On the first “Landwerk” album, only two tracks are sourced from Jewish music. On “Landwerk No. 2,” every track comes from klezmer recorded between 1924 and 1927 — except for one based on a sample of a Slovak miner’s band from northeastern Pennsylvania, where Salsburg’s father’s family lived for generations.

Salsburg used this music as the basis of the project because, to some extent, he felt like it was his.

“The Jewish stuff felt like something that I could exploit, so to speak, without co-opting it,” Salsburg says. “I didn’t want to do this with, like, 1920s blues records. Those don’t feel like mine to exploit. So the collaborative angle took in these kind of Jewish ghosts.”

Salsburg also credits being unable to work on the psalm project as an impetus to explore Jewish themes in his own work. For the guitarist, listening to these recordings and making music from them represents a way to maintain a connection with his Jewishness.

“It felt like there was a hole in my engagement with Jewish culture,” Salsburg says. “I can get it through reading, but that’s still a passive experience. I wanted something where I wasn’t just a receiver.”

Salsburg’s upbringing was not exactly a fountain of yiddishkeit. His mother converted to Judaism before he was born, and his grandparents on his father’s side were so concerned with assimilating that they objected to the name Nathan, considering it too Jewish. Raised in a working-class family, Salsburg felt a disconnect from the kids in the Hebrew school at his family’s mostly upper-class synagogue.

“There was [a] really intense class divide at this place,” Salsburg recalls. “I definitely felt a cultural remove from things that my fellow Hebrew school kids were interested in. I came up being into punk rock and folk music, and [Hebrew school] was very preppy and sports-oriented, so I always felt that kind of estrangement from the Jewish community as I knew it.”
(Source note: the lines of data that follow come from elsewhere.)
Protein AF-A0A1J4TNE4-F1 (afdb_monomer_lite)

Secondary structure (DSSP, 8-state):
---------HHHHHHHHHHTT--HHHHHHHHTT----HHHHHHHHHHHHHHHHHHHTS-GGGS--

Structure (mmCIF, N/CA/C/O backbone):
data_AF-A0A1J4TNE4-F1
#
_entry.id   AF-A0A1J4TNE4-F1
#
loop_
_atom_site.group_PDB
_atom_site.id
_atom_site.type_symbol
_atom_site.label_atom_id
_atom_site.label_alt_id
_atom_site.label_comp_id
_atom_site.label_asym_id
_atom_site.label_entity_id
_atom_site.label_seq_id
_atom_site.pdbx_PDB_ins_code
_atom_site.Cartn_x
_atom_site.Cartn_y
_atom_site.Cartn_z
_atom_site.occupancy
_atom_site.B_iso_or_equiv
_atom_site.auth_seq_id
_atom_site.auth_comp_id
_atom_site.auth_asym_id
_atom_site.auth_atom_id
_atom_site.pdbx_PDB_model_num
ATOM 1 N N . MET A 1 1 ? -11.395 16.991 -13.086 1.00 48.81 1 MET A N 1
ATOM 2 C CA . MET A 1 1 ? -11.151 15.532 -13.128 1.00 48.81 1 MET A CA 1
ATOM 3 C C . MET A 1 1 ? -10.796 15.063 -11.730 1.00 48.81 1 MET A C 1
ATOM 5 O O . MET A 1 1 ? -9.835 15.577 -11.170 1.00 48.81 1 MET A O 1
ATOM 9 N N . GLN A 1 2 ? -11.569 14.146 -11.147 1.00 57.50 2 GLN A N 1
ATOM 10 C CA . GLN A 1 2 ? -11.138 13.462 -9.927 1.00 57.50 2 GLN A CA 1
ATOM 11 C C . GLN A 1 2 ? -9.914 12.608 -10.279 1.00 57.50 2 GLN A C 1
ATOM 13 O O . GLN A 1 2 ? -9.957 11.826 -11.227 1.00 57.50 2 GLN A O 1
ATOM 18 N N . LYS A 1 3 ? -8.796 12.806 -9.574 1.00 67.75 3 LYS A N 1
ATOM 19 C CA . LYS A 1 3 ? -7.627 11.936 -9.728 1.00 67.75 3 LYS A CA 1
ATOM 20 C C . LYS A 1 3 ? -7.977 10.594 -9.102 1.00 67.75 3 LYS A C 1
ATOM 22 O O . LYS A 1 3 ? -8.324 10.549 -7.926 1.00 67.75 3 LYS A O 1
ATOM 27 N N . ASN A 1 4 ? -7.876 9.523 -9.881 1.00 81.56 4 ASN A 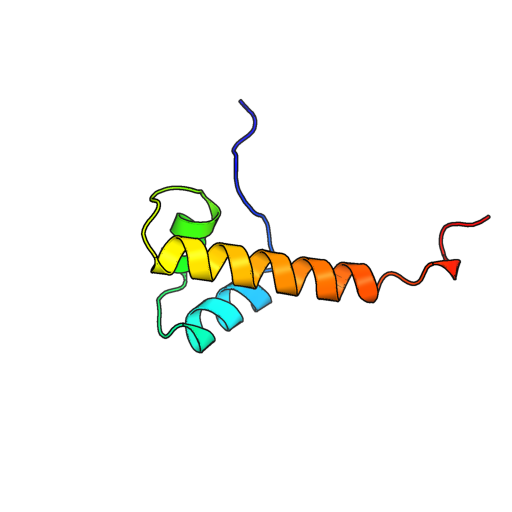N 1
ATOM 28 C CA . ASN A 1 4 ? -8.070 8.162 -9.398 1.00 81.56 4 ASN A CA 1
ATOM 29 C C . ASN A 1 4 ? -6.811 7.756 -8.608 1.00 81.56 4 ASN A C 1
ATOM 31 O O . ASN A 1 4 ? -5.949 7.067 -9.133 1.00 81.56 4 ASN A O 1
ATOM 35 N N . THR A 1 5 ? -6.632 8.308 -7.403 1.00 91.69 5 THR A N 1
ATOM 36 C CA . THR A 1 5 ? -5.464 8.086 -6.532 1.00 91.69 5 THR A CA 1
ATOM 37 C C . THR A 1 5 ? -5.917 7.544 -5.183 1.00 91.69 5 THR A C 1
ATOM 39 O O . THR A 1 5 ? -6.923 7.990 -4.628 1.00 91.69 5 THR A O 1
ATOM 42 N N . ILE A 1 6 ? -5.178 6.574 -4.649 1.00 94.00 6 ILE A N 1
ATOM 43 C CA . ILE A 1 6 ? -5.408 6.050 -3.301 1.00 94.00 6 ILE A CA 1
ATOM 44 C C . ILE A 1 6 ? -4.574 6.873 -2.320 1.00 94.00 6 ILE A C 1
ATOM 46 O O . ILE A 1 6 ? -3.343 6.798 -2.303 1.00 94.00 6 ILE A O 1
ATOM 50 N N . GLN A 1 7 ? -5.247 7.640 -1.465 1.00 94.00 7 GLN A N 1
ATOM 51 C CA . GLN A 1 7 ? -4.579 8.398 -0.414 1.00 94.00 7 GLN A CA 1
ATOM 52 C C . GLN A 1 7 ? -4.501 7.584 0.876 1.00 94.00 7 GLN A C 1
ATOM 54 O O . GLN A 1 7 ? -5.509 7.147 1.420 1.00 94.00 7 GLN A O 1
ATOM 59 N N . ILE A 1 8 ? -3.277 7.405 1.368 1.00 94.94 8 ILE A N 1
ATOM 60 C CA . ILE A 1 8 ? -2.970 6.766 2.649 1.00 94.94 8 ILE A CA 1
ATOM 61 C C . ILE A 1 8 ? -1.946 7.602 3.409 1.00 94.94 8 ILE A C 1
ATOM 63 O O . ILE A 1 8 ? -1.149 8.332 2.805 1.00 94.94 8 ILE A O 1
ATOM 67 N N . TRP A 1 9 ? -1.941 7.473 4.737 1.00 95.00 9 TRP A N 1
ATOM 68 C CA . TRP A 1 9 ? -0.984 8.183 5.579 1.00 95.00 9 TRP A CA 1
ATOM 69 C C . TRP A 1 9 ? 0.468 7.798 5.246 1.00 95.00 9 TRP A C 1
ATOM 71 O O . TRP A 1 9 ? 0.760 6.677 4.823 1.00 95.00 9 TRP A O 1
ATOM 81 N N . ALA A 1 10 ? 1.407 8.726 5.451 1.00 95.38 10 ALA A N 1
ATOM 82 C CA . ALA A 1 10 ? 2.806 8.543 5.064 1.00 95.38 10 ALA A CA 1
ATOM 83 C C . ALA A 1 10 ? 3.470 7.330 5.746 1.00 95.38 10 ALA A C 1
ATOM 85 O O . ALA A 1 10 ? 4.330 6.692 5.132 1.00 95.38 10 ALA A O 1
ATOM 86 N N . ARG A 1 11 ? 3.040 6.966 6.971 1.00 96.38 11 ARG A N 1
ATOM 87 C CA . ARG A 1 11 ? 3.521 5.755 7.669 1.00 96.38 11 ARG A CA 1
ATOM 88 C C . ARG A 1 11 ? 3.280 4.495 6.840 1.00 96.38 11 ARG A C 1
ATOM 90 O O . ARG A 1 11 ? 4.174 3.668 6.710 1.00 96.38 11 ARG A O 1
ATOM 97 N N . TYR A 1 12 ? 2.109 4.394 6.216 1.00 97.19 12 TYR A N 1
ATOM 98 C CA . TYR A 1 12 ? 1.712 3.214 5.458 1.00 97.19 12 TYR A CA 1
ATOM 99 C C . TYR A 1 12 ? 2.464 3.105 4.148 1.00 97.19 12 TYR A C 1
ATOM 101 O O . TYR A 1 12 ? 2.834 2.011 3.747 1.00 97.19 12 TYR A O 1
ATOM 109 N N . LYS A 1 13 ? 2.789 4.235 3.515 1.00 97.31 13 LYS A N 1
ATOM 110 C CA . LYS A 1 13 ? 3.640 4.225 2.320 1.00 97.31 13 LYS A CA 1
ATOM 111 C C . LYS A 1 13 ? 5.027 3.660 2.634 1.00 97.31 13 LYS A C 1
ATOM 113 O O . LYS A 1 13 ? 5.529 2.837 1.875 1.00 97.31 13 LYS A O 1
ATOM 118 N N . LYS A 1 14 ? 5.617 4.059 3.770 1.00 97.81 14 LYS A N 1
ATOM 119 C CA . LYS A 1 14 ? 6.899 3.517 4.260 1.00 97.81 14 LYS A CA 1
ATOM 120 C C . LYS A 1 14 ? 6.797 2.033 4.602 1.00 97.81 14 LYS A C 1
ATOM 122 O O . LYS A 1 14 ? 7.679 1.272 4.225 1.00 97.81 14 LYS A O 1
ATOM 127 N N . GLN A 1 15 ? 5.715 1.633 5.264 1.00 97.75 15 GLN A N 1
ATOM 128 C CA . GLN A 1 15 ? 5.459 0.237 5.599 1.00 97.75 15 GLN A CA 1
ATOM 129 C C . GLN A 1 15 ? 5.362 -0.637 4.342 1.00 97.75 15 GLN A C 1
ATOM 131 O O . GLN A 1 15 ? 6.097 -1.609 4.230 1.00 97.75 15 GLN A O 1
ATOM 136 N N . ILE A 1 16 ? 4.540 -0.253 3.362 1.00 97.88 16 ILE A N 1
ATOM 137 C CA . ILE A 1 16 ? 4.387 -0.994 2.100 1.00 97.88 16 ILE A CA 1
ATOM 138 C C . ILE A 1 16 ? 5.715 -1.062 1.338 1.00 97.88 16 ILE A C 1
ATOM 140 O O . ILE A 1 16 ? 6.065 -2.110 0.799 1.00 97.88 16 ILE A O 1
ATOM 144 N N . ALA A 1 17 ? 6.464 0.046 1.295 1.00 98.12 17 ALA A N 1
ATOM 145 C CA . ALA A 1 17 ? 7.776 0.085 0.654 1.00 98.12 17 ALA A CA 1
ATOM 146 C C . ALA A 1 17 ? 8.736 -0.940 1.278 1.00 98.12 17 ALA A C 1
ATOM 148 O O . ALA A 1 17 ? 9.422 -1.657 0.554 1.00 98.12 17 ALA A O 1
ATOM 149 N N . HIS A 1 18 ? 8.735 -1.052 2.608 1.00 98.00 18 HIS A N 1
ATOM 150 C CA . HIS A 1 18 ? 9.540 -2.036 3.322 1.00 98.00 18 HIS A CA 1
ATOM 151 C C . HIS A 1 18 ? 9.056 -3.477 3.083 1.00 98.00 18 HIS A C 1
ATOM 153 O O . HIS A 1 18 ? 9.854 -4.325 2.694 1.00 98.00 18 HIS A O 1
ATOM 159 N N . GLU A 1 19 ? 7.756 -3.743 3.243 1.00 9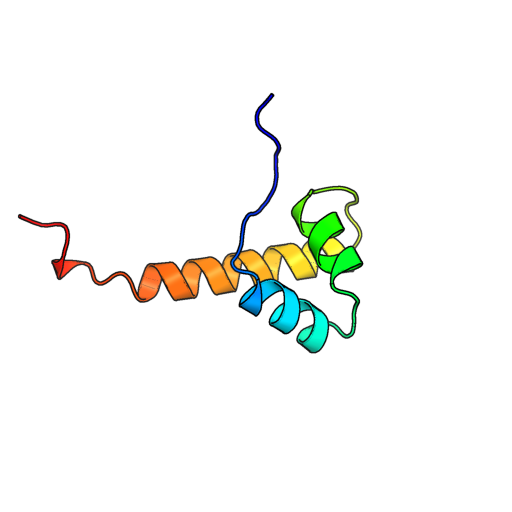7.62 19 GLU A N 1
ATOM 160 C CA . GLU A 1 19 ? 7.153 -5.078 3.079 1.00 97.62 19 GLU A CA 1
ATOM 161 C C . GLU A 1 19 ? 7.354 -5.657 1.670 1.00 97.62 19 GLU A C 1
ATOM 163 O O . GLU A 1 19 ? 7.533 -6.862 1.511 1.00 97.62 19 GLU A O 1
ATOM 168 N N . LEU A 1 20 ? 7.337 -4.805 0.641 1.00 97.25 20 LEU A N 1
ATOM 169 C CA . LEU A 1 20 ? 7.482 -5.211 -0.759 1.00 97.25 20 LEU A CA 1
ATOM 170 C C . LEU A 1 20 ? 8.890 -4.969 -1.321 1.00 97.25 20 LEU A C 1
ATOM 172 O O . LEU A 1 20 ? 9.074 -5.075 -2.534 1.00 97.25 20 LEU A O 1
ATOM 176 N N . ASN A 1 21 ? 9.863 -4.639 -0.463 1.00 97.50 21 ASN A N 1
ATOM 177 C CA . ASN A 1 21 ? 11.248 -4.327 -0.829 1.00 97.50 21 ASN A CA 1
ATOM 178 C C . ASN A 1 21 ? 11.341 -3.389 -2.050 1.00 97.50 21 ASN A C 1
ATOM 180 O O . ASN A 1 21 ? 11.935 -3.706 -3.083 1.00 97.50 21 ASN A O 1
ATOM 184 N N . THR A 1 22 ? 10.680 -2.236 -1.955 1.00 97.00 22 THR A N 1
ATOM 185 C CA . THR A 1 22 ? 10.586 -1.248 -3.032 1.00 97.00 22 THR A CA 1
ATOM 186 C C . THR A 1 22 ? 10.753 0.182 -2.513 1.00 97.00 22 THR A C 1
ATOM 188 O O . THR A 1 22 ? 10.887 0.422 -1.315 1.00 97.00 22 THR A O 1
ATOM 191 N N . SER A 1 23 ? 10.773 1.164 -3.416 1.00 97.81 23 SER A N 1
ATOM 192 C CA . SER A 1 23 ? 10.968 2.572 -3.059 1.00 97.81 23 SER A CA 1
ATOM 193 C C . SER A 1 23 ? 9.651 3.282 -2.733 1.00 97.81 23 SER A C 1
ATOM 195 O O . SER A 1 23 ? 8.589 2.944 -3.261 1.00 97.81 23 SER A O 1
ATOM 197 N N . LEU A 1 24 ? 9.722 4.347 -1.927 1.00 97.38 24 LEU A N 1
ATOM 198 C CA . LEU A 1 24 ? 8.575 5.229 -1.674 1.00 97.38 24 LEU A CA 1
ATOM 199 C C . LEU A 1 24 ? 8.001 5.832 -2.962 1.00 97.38 24 LEU A C 1
ATOM 201 O O . LEU A 1 24 ? 6.785 5.972 -3.080 1.00 97.38 24 LEU A O 1
ATOM 205 N N . THR A 1 25 ? 8.860 6.153 -3.931 1.00 97.06 25 THR A N 1
ATOM 206 C CA . THR A 1 25 ? 8.452 6.664 -5.244 1.00 97.06 25 THR A CA 1
ATOM 207 C C . THR A 1 25 ? 7.627 5.626 -5.997 1.00 97.06 25 THR A C 1
ATOM 209 O O . THR A 1 25 ? 6.563 5.9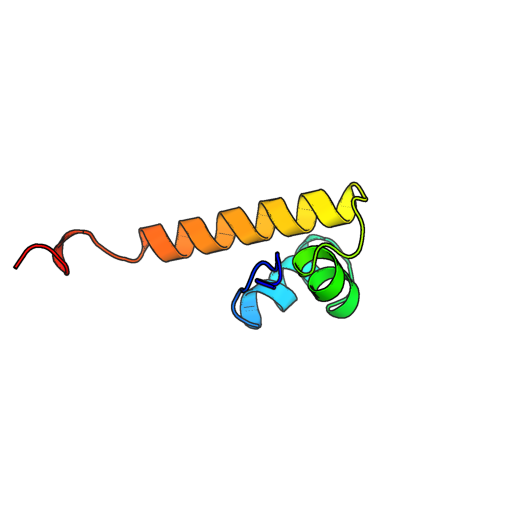48 -6.516 1.00 97.06 25 THR A O 1
ATOM 212 N N . THR A 1 26 ? 8.058 4.361 -5.989 1.00 97.12 26 THR A N 1
ATOM 213 C CA . THR A 1 26 ? 7.322 3.249 -6.608 1.00 97.12 26 THR A CA 1
ATOM 214 C C . THR A 1 26 ? 5.960 3.048 -5.951 1.00 97.12 26 THR A C 1
ATOM 216 O O . THR A 1 26 ? 4.963 2.863 -6.653 1.00 97.12 26 THR A O 1
ATOM 219 N N . VAL A 1 27 ? 5.891 3.144 -4.619 1.00 97.56 27 VAL A N 1
ATOM 220 C CA . VAL A 1 27 ? 4.618 3.108 -3.886 1.00 97.56 27 VAL A CA 1
ATOM 221 C C . VAL A 1 27 ? 3.718 4.264 -4.311 1.00 97.56 27 VAL A C 1
ATOM 223 O O . VAL A 1 27 ? 2.576 4.025 -4.690 1.00 97.56 27 VAL A O 1
ATOM 226 N N . GLN A 1 28 ? 4.227 5.499 -4.326 1.00 96.81 28 GLN A N 1
ATOM 227 C CA . GLN A 1 28 ? 3.455 6.679 -4.721 1.00 96.81 28 GLN A CA 1
ATOM 228 C C . GLN A 1 28 ? 2.906 6.556 -6.149 1.00 96.81 28 GLN A C 1
ATOM 230 O O . GLN A 1 28 ? 1.704 6.694 -6.353 1.00 96.81 28 GLN A O 1
ATOM 235 N N . MET A 1 29 ? 3.752 6.199 -7.118 1.00 96.31 29 MET A N 1
ATOM 236 C CA . MET A 1 29 ? 3.339 6.003 -8.512 1.00 96.31 29 MET A CA 1
ATOM 237 C C . MET A 1 29 ? 2.278 4.906 -8.656 1.00 96.31 29 MET A C 1
ATOM 239 O O . MET A 1 29 ? 1.344 5.033 -9.447 1.00 96.31 29 MET A O 1
ATOM 243 N N . SER A 1 30 ? 2.398 3.832 -7.873 1.00 97.06 30 SER A N 1
ATOM 244 C CA . SER A 1 30 ? 1.422 2.741 -7.878 1.00 97.06 30 SER A CA 1
ATOM 245 C C . SER A 1 30 ? 0.068 3.191 -7.329 1.00 97.06 30 SER A C 1
ATOM 247 O O . SER A 1 30 ? -0.963 2.844 -7.911 1.00 97.06 30 SER A O 1
ATOM 249 N N . LEU A 1 31 ? 0.060 3.987 -6.254 1.00 96.31 31 LEU A N 1
ATOM 250 C CA . LEU A 1 31 ? -1.151 4.575 -5.666 1.00 96.31 31 LEU A CA 1
ATOM 251 C C . LEU A 1 31 ? -1.811 5.610 -6.587 1.00 96.31 31 LEU A C 1
ATOM 253 O O . LEU A 1 31 ? -3.033 5.728 -6.573 1.00 96.31 31 LEU A O 1
ATOM 257 N N . ASP A 1 32 ? -1.022 6.294 -7.417 1.00 95.94 32 ASP A N 1
ATOM 258 C CA . ASP A 1 32 ? -1.486 7.248 -8.433 1.00 95.94 32 ASP A CA 1
ATOM 259 C C . ASP A 1 32 ? -1.923 6.584 -9.751 1.00 95.94 32 ASP A C 1
ATOM 261 O O . ASP A 1 32 ? -2.184 7.272 -10.736 1.00 95.94 32 ASP A O 1
ATOM 265 N N . TYR A 1 33 ? -1.999 5.250 -9.789 1.00 95.00 33 TYR A N 1
ATOM 266 C CA . TYR A 1 33 ? -2.383 4.481 -10.978 1.00 95.00 33 TYR A CA 1
ATOM 267 C C . TYR A 1 33 ? -1.507 4.727 -12.218 1.00 95.00 33 TYR A C 1
ATOM 269 O O . TYR A 1 33 ? -1.959 4.560 -13.347 1.00 95.00 33 TYR A O 1
ATOM 277 N N . TYR A 1 34 ? -0.225 5.053 -12.019 1.00 94.19 34 TYR A N 1
ATOM 278 C CA . TYR A 1 34 ? 0.702 5.319 -13.123 1.00 94.19 34 TYR A CA 1
ATOM 279 C C . TYR A 1 34 ? 0.917 4.106 -14.050 1.00 94.19 34 TYR A C 1
ATOM 281 O O . TYR A 1 34 ? 1.093 4.262 -15.254 1.00 94.19 34 TYR A O 1
ATOM 289 N N . ASN A 1 35 ? 0.914 2.885 -13.504 1.00 89.06 35 ASN A N 1
ATOM 290 C CA . ASN A 1 35 ? 1.035 1.635 -14.265 1.00 89.06 35 ASN A CA 1
ATOM 291 C C . ASN A 1 35 ? 0.207 0.505 -13.623 1.00 89.06 35 ASN A C 1
ATOM 293 O O . ASN A 1 35 ? -0.347 0.687 -12.547 1.00 89.06 35 ASN A O 1
ATOM 297 N N . ASN A 1 36 ? 0.122 -0.667 -14.258 1.00 94.62 36 ASN A N 1
ATOM 298 C CA . ASN A 1 36 ? -0.625 -1.832 -13.750 1.00 94.62 36 ASN A CA 1
ATOM 299 C C . ASN A 1 36 ? 0.247 -3.092 -13.663 1.00 94.62 36 ASN A C 1
ATOM 301 O O . ASN A 1 36 ? -0.198 -4.182 -14.002 1.00 94.62 36 ASN A O 1
ATOM 305 N N . SER A 1 37 ? 1.504 -2.948 -13.242 1.00 96.44 37 SER A N 1
ATOM 306 C CA . SER A 1 37 ? 2.352 -4.115 -12.986 1.00 96.44 37 SER A CA 1
ATOM 307 C C . SER A 1 37 ? 1.836 -4.923 -11.791 1.00 96.44 37 SER A C 1
ATOM 309 O O . SER A 1 37 ? 1.144 -4.388 -10.920 1.00 96.44 37 SER A O 1
ATOM 311 N N . ASP A 1 38 ? 2.244 -6.187 -11.689 1.00 97.56 38 ASP A N 1
ATOM 312 C CA . ASP A 1 38 ? 1.900 -7.039 -10.543 1.00 97.56 38 ASP A CA 1
ATOM 313 C C . ASP A 1 38 ? 2.314 -6.407 -9.208 1.00 97.56 38 ASP A C 1
ATOM 315 O O . ASP A 1 38 ? 1.590 -6.493 -8.215 1.00 97.56 38 ASP A O 1
ATOM 319 N N . LEU A 1 39 ? 3.459 -5.716 -9.182 1.00 96.94 39 LEU A N 1
ATOM 320 C CA . LEU A 1 39 ? 3.912 -4.976 -8.006 1.00 96.94 39 LEU A CA 1
ATOM 321 C C . LEU A 1 39 ? 2.958 -3.824 -7.663 1.00 96.94 39 LEU A C 1
ATOM 323 O O . LEU A 1 39 ? 2.601 -3.658 -6.499 1.00 96.94 39 LEU A O 1
ATOM 327 N N . ALA A 1 40 ? 2.510 -3.054 -8.657 1.00 97.12 40 ALA A N 1
ATOM 328 C CA . ALA A 1 40 ? 1.569 -1.961 -8.434 1.00 97.12 40 ALA A CA 1
ATOM 329 C C . ALA A 1 40 ? 0.215 -2.471 -7.922 1.00 97.12 40 ALA A C 1
ATOM 331 O O . ALA A 1 40 ? -0.363 -1.875 -7.011 1.00 97.12 40 ALA A O 1
ATOM 332 N N . ILE A 1 41 ? -0.261 -3.605 -8.444 1.00 97.50 41 ILE A N 1
ATOM 333 C CA . ILE A 1 41 ? -1.477 -4.269 -7.958 1.00 97.50 41 ILE A CA 1
ATOM 334 C C . ILE A 1 41 ? -1.303 -4.690 -6.492 1.00 97.50 41 ILE A C 1
ATOM 336 O O . ILE A 1 41 ? -2.154 -4.355 -5.666 1.00 97.50 41 ILE A O 1
ATOM 340 N N . LYS A 1 42 ? -0.181 -5.334 -6.139 1.00 98.00 42 LYS A N 1
ATOM 341 C CA . LYS A 1 42 ? 0.133 -5.724 -4.751 1.00 98.00 42 LYS A CA 1
ATOM 342 C C . LYS A 1 42 ? 0.186 -4.523 -3.805 1.00 98.00 42 LYS A C 1
ATOM 344 O O . LYS A 1 42 ? -0.395 -4.572 -2.723 1.00 98.00 42 LYS A O 1
ATOM 349 N N . ILE A 1 43 ? 0.811 -3.420 -4.226 1.00 98.06 43 ILE A N 1
ATOM 350 C CA . ILE A 1 43 ? 0.862 -2.168 -3.452 1.00 98.06 43 ILE A CA 1
ATOM 351 C C . ILE A 1 43 ? -0.553 -1.656 -3.156 1.00 98.06 43 ILE A C 1
ATOM 353 O O . ILE A 1 43 ? -0.858 -1.314 -2.013 1.00 98.06 43 ILE A O 1
ATOM 357 N N . ARG A 1 44 ? -1.439 -1.630 -4.158 1.00 97.62 44 ARG A N 1
ATOM 358 C CA . ARG A 1 44 ? -2.828 -1.168 -3.982 1.00 97.62 44 ARG A CA 1
ATOM 359 C C . ARG A 1 44 ? -3.639 -2.092 -3.085 1.00 97.62 44 ARG A C 1
ATOM 361 O O . ARG A 1 44 ? -4.397 -1.607 -2.252 1.00 97.62 44 ARG A O 1
ATOM 368 N N . GLN A 1 45 ? -3.476 -3.405 -3.234 1.00 97.69 45 GLN A N 1
ATOM 369 C CA . GLN A 1 45 ? -4.131 -4.389 -2.371 1.00 97.69 45 GLN A CA 1
ATOM 370 C C . GLN A 1 45 ? -3.715 -4.200 -0.911 1.00 97.69 45 GLN A C 1
ATOM 372 O O . GLN A 1 45 ? -4.574 -4.151 -0.032 1.00 97.69 45 GLN A O 1
ATOM 377 N N . ARG A 1 46 ? -2.417 -4.000 -0.657 1.00 97.75 46 ARG A N 1
ATOM 378 C CA . ARG A 1 46 ? -1.920 -3.750 0.697 1.00 97.75 46 ARG A CA 1
ATOM 379 C C . ARG A 1 46 ? -2.411 -2.418 1.259 1.00 97.75 46 ARG A C 1
ATOM 381 O O . ARG A 1 46 ? -2.849 -2.365 2.403 1.00 97.75 46 ARG A O 1
ATOM 388 N N . ALA A 1 47 ? -2.418 -1.360 0.448 1.00 97.44 47 ALA A N 1
ATOM 389 C CA . ALA A 1 47 ? -2.980 -0.068 0.840 1.00 97.44 47 ALA A CA 1
ATOM 390 C C . ALA A 1 47 ? -4.473 -0.168 1.196 1.00 97.44 47 ALA A C 1
ATOM 392 O O . ALA A 1 47 ? -4.900 0.411 2.192 1.00 97.44 47 ALA A O 1
ATOM 393 N N . LYS A 1 48 ? -5.254 -0.941 0.427 1.00 96.62 48 LYS A N 1
ATOM 394 C CA . LYS A 1 48 ? -6.664 -1.224 0.727 1.00 96.62 48 LYS A CA 1
ATOM 395 C C . LYS A 1 48 ? -6.820 -1.910 2.084 1.00 96.62 48 LYS A C 1
ATOM 397 O O . LYS A 1 48 ? -7.681 -1.509 2.856 1.00 96.62 48 LYS A O 1
ATOM 402 N N . GLN A 1 49 ? -5.999 -2.917 2.377 1.00 96.81 49 GLN A N 1
ATOM 403 C CA . GLN A 1 49 ? -6.060 -3.630 3.652 1.00 96.81 49 GLN A CA 1
ATOM 404 C C . GLN A 1 49 ? -5.789 -2.698 4.840 1.00 96.81 49 GLN A C 1
ATOM 406 O O . GLN A 1 49 ? -6.582 -2.664 5.770 1.00 96.81 49 GLN A O 1
ATOM 411 N N . LEU A 1 50 ? -4.735 -1.879 4.772 1.00 95.75 50 LEU A N 1
ATOM 412 C CA . LEU A 1 50 ? -4.390 -0.934 5.843 1.00 95.75 50 LEU A CA 1
ATOM 413 C C . LEU A 1 50 ? -5.488 0.113 6.082 1.00 95.75 50 LEU A C 1
ATOM 415 O O . LEU A 1 50 ? -5.709 0.529 7.214 1.00 95.75 50 LEU A O 1
ATOM 419 N N . LEU A 1 51 ? -6.184 0.543 5.025 1.00 94.94 51 LEU A N 1
ATOM 420 C CA . LEU A 1 51 ? -7.339 1.432 5.160 1.00 94.94 51 LEU A CA 1
ATOM 421 C C . LEU A 1 51 ? -8.514 0.741 5.853 1.00 94.94 51 LEU A C 1
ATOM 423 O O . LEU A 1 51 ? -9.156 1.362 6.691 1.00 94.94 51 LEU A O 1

At age 12, Salsburg attended a Jewish summer camp, where he started learning to play “very earnest Jewish liturgical campfire music.” Picking out old Debbie Friedman songs inadvertently helped lead him to his folk music career.

During the “Landwerk” project, one of the musicians Salsburg learned about was Mickey Katz, an entertainer during the 1940s and ’50s who recorded klezmer music and Jewish-themed parodies of then-popular songs. Salsburg’s dad was shocked when he found out his son didn’t know who Katz was, since his parody tunes were popular decades earlier and Salsburg is an expert on the music of the time period.

But Lomax, who recorded countless folk singers and musicians for the Library of Congress’ American Folklife Center, preferred to document music that was not widely recorded commercially and thus bothered little with Jewish music.

Learning about Katz was a revelation for Salsburg, especially since he existed in an era of intense assimilation for Jewish musicians, many of whom changed their last names or otherwise hid their heritage.

“The musicianship is pretty stellar, but just the transgressive aspect of it is almost punk rock,” Salsburg says. “In the midst of all these Jews trying to lose any remnants of their yiddishkeit, he was there hanging out a shingle.”